Чарующую технику плавей — многослойного, углубляющего цвет письма — придумали тоже новгородцы.
А севернее и северо-восточнее Новгорода иконописцы будто списывали святых со своих коренастых, крепких, бородатых, скуластых, курносых и синеглазых земляков — лесовиков, землепашцев, поморов. Достаточно взглянуть хотя бы на приземистого, белобородого Кирилла Белозерского, писанного его современником Дионисием Глушицким, видимо, действительно или прямо со святого подвижника, или по свежей памяти. Это подлинный портрет, а не икона. И все-таки — икона. Магией обладает той же.
Сейчас образа из тех краев называют «северными письмами». В них многое очень наивно и непосредственно, но глубина и очарование в этом тоже бездонные.
Наша же всеобщая тяга и любовь к узорочью сказочному ярче всего проявилась все в том же Ярославле. Там даже румянец на щеках Богоматери и младенца и то писали как узоры — яблочками. И все одежды-одеяния разузоривали сверхзатейливо, празднично и радостно, а потом и все строения-палаты, пейзажи — все, все.
В четырнадцатом-пятнадцатом веках Русь имела уже совершенно свой, неповторимый иконописный язык.
Он же все равно что музыка, этот язык. Музыкальные звуки ведь не звуки жизни, это или звуки небесные, или звуки нашей души, или то и другое вместе. Краски, цвет и пластика в иконах — то же самое. Они не краски и не пластика природы. Они — оттуда и из нас. Они — совершенно самостоятельный особый мир, и по-настоящему этот мир существовал только на Руси, а в творениях Андрея Рублева и Дионисия вообще воспарил туда, откуда, кажется, пришел. Оба они представители московской школы.

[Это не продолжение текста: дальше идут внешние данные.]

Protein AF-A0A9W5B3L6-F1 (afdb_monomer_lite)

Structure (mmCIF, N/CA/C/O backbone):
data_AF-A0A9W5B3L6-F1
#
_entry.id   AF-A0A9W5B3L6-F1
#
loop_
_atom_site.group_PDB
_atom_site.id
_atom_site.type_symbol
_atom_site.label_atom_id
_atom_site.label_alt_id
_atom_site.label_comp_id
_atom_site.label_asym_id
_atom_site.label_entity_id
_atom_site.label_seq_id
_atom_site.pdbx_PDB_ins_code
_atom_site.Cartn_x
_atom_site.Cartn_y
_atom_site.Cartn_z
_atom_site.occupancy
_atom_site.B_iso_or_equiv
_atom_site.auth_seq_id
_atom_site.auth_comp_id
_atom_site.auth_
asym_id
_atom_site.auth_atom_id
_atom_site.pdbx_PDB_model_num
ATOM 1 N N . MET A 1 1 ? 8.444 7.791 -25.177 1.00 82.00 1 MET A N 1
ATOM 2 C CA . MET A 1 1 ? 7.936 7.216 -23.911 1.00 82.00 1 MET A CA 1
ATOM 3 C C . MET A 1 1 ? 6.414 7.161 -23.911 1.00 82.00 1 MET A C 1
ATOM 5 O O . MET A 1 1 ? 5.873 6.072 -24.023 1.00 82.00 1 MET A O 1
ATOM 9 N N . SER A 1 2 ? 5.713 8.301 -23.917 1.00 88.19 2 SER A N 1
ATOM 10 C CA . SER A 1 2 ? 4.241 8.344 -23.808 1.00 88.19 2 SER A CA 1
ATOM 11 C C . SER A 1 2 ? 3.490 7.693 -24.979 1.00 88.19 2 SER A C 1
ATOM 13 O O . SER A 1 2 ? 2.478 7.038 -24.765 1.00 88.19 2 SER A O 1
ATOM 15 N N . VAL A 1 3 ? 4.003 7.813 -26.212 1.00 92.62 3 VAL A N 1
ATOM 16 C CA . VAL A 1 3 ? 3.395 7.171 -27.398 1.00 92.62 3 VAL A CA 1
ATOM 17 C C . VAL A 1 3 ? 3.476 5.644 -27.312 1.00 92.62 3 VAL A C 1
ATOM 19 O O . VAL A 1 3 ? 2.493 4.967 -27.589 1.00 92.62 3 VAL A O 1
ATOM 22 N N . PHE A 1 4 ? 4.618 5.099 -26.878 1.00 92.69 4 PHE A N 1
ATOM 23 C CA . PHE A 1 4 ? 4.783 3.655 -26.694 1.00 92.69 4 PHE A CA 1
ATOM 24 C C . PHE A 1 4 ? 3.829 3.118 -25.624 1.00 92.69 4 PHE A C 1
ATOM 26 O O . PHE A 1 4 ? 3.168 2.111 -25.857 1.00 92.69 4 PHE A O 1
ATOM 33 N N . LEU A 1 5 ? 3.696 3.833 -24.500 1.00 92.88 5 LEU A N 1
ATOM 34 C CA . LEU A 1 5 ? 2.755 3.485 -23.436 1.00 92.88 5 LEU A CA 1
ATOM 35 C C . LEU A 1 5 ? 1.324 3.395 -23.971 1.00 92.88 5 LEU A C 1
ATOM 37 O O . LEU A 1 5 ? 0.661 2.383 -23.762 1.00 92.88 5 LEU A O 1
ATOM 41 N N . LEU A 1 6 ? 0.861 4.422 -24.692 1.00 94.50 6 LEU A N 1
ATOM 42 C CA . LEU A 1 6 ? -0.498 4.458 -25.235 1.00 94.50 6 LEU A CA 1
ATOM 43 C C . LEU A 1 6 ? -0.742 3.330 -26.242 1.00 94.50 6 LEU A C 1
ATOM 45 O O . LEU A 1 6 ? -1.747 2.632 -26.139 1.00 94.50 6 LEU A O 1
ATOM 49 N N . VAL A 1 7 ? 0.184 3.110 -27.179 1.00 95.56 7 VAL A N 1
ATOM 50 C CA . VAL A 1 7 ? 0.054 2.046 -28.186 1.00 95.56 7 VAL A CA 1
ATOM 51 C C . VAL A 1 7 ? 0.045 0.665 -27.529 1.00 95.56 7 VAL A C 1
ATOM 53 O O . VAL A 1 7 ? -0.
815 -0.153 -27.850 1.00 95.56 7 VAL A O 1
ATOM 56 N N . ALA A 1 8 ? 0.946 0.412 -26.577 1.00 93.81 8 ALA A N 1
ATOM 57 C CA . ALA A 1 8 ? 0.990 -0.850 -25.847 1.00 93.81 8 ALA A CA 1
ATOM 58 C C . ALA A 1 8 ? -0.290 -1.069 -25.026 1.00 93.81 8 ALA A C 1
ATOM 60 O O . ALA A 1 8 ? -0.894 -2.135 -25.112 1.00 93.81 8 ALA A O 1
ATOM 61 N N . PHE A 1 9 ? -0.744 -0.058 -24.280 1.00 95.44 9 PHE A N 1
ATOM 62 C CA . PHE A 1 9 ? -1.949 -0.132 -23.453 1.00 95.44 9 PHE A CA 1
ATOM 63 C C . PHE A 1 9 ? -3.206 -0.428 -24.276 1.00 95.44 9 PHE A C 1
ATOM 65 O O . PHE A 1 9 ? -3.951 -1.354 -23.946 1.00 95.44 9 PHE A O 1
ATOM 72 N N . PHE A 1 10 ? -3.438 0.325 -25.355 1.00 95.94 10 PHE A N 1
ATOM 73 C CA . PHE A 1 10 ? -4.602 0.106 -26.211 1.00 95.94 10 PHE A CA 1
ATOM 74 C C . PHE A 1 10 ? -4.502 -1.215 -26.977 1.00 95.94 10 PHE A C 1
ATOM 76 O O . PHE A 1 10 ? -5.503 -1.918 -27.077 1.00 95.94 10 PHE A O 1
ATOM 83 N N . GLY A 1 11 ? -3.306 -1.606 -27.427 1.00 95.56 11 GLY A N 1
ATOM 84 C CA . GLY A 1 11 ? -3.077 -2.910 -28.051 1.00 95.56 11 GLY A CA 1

В самом деле, сколько ликов Христа было написано на земле до начала пятнадцатого века, до Рублева? Конечно же миллионы. И среди них, конечно же, были совершенно потрясающие, как тот же новгородский «Спас нерукотворный». А с конца семидесятых годов четырнадцатого века на Руси еще работал прославленный мастер-виртуоз Феофан Грек, из тех греков, что нахлынули к нам вместе с Софьей Палеолог. Какое-то время совсем еще молодой чернец Андрей по прозванию Рублев даже расписывал практически под началом этого Феофана Грека Благовещенский собор в Кремле. Однако до чего же это были разные художники и до чего же «Спасы» Феофана далеки от рублевского. Рублевский вообще не похож ни на один из миллионов своих предшественников. Он создан для «Диесуса» одного из звенигородских храмов, и называется «Звенигородским». Он погрудный. И все в нем вроде бы ясно обозначено: абрис лица, головы, шея, глаза, нос, рот, бородка, но вместе с тем он совершенно воздушный, невесомый, и как будто наплывает на нас откуда-то, и весь светится невыразимым золотистым свечением. Не только очень близкое к этому по цвету лицо, но и блекло-вишневые волосы, и бледно-синий гиматий, и даже оливковый фон золотисто светится — и наплывает, наплывает невесомый, воздушный, даже как будто и расплывающийся — и потрясающе красивый, обвевающий тебя необъяснимым, но совершенно осязаемым теплом и чем-то еще таким огромным, прекрасным и возвышенным, что тоже невозможно передать никакими словами и что подвластно только Богу. И ты не понимаешь, нет, ты всей своей плотью ощущаешь, что это Он, сам Господь, — невесомый, неземной, необъятный, наплывающий, покоряющий и всемогущий.
А Рублевская «Троица»…
Сюжет ветхозаветной Троицы тоже из наиглавнейших в иконописи и из самых символичных, и канон ее был разработан детальнейше и повторен тоже, конечно, миллионы раз. Но Рублев взял да и почистил традиционную схему-композицию от всего, что в ней было второстепенного, и только пластикой и красками, цветом, только изобразительными символами, то есть сугубо иконописным языком, передал смысл Троицы и смысл вообще христианства с такой потрясающей силой и полнотой, какой не достигало больше ни одно художественное произведение в мире. Не случайно о ней, о рублевской «Троице», написаны тысячи страниц на разных языках и существует множество отдельных книг, и все-таки никто не сказал о ней и доли того, что говорит она сама. Ее нужно смотреть и смотреть без конца, даже в репродукциях, и это никогда не надоест; наоборот, со временем она тянет к себе все больше и сильней, и в конце концов вы обязательно поймете, постигните, что немыслимая красота рублевской «Троицы», красота каждой линии в ней, каждого цвета, каждого отдельного ангела и всех их вместе, образующих символический круг беспредельности, — это наша общая символически запечатленная мечта о настоящей жизни. Жизни с Богом и в Боге.
Современники говорили, что Андрей Рублев «аки дымом пишет».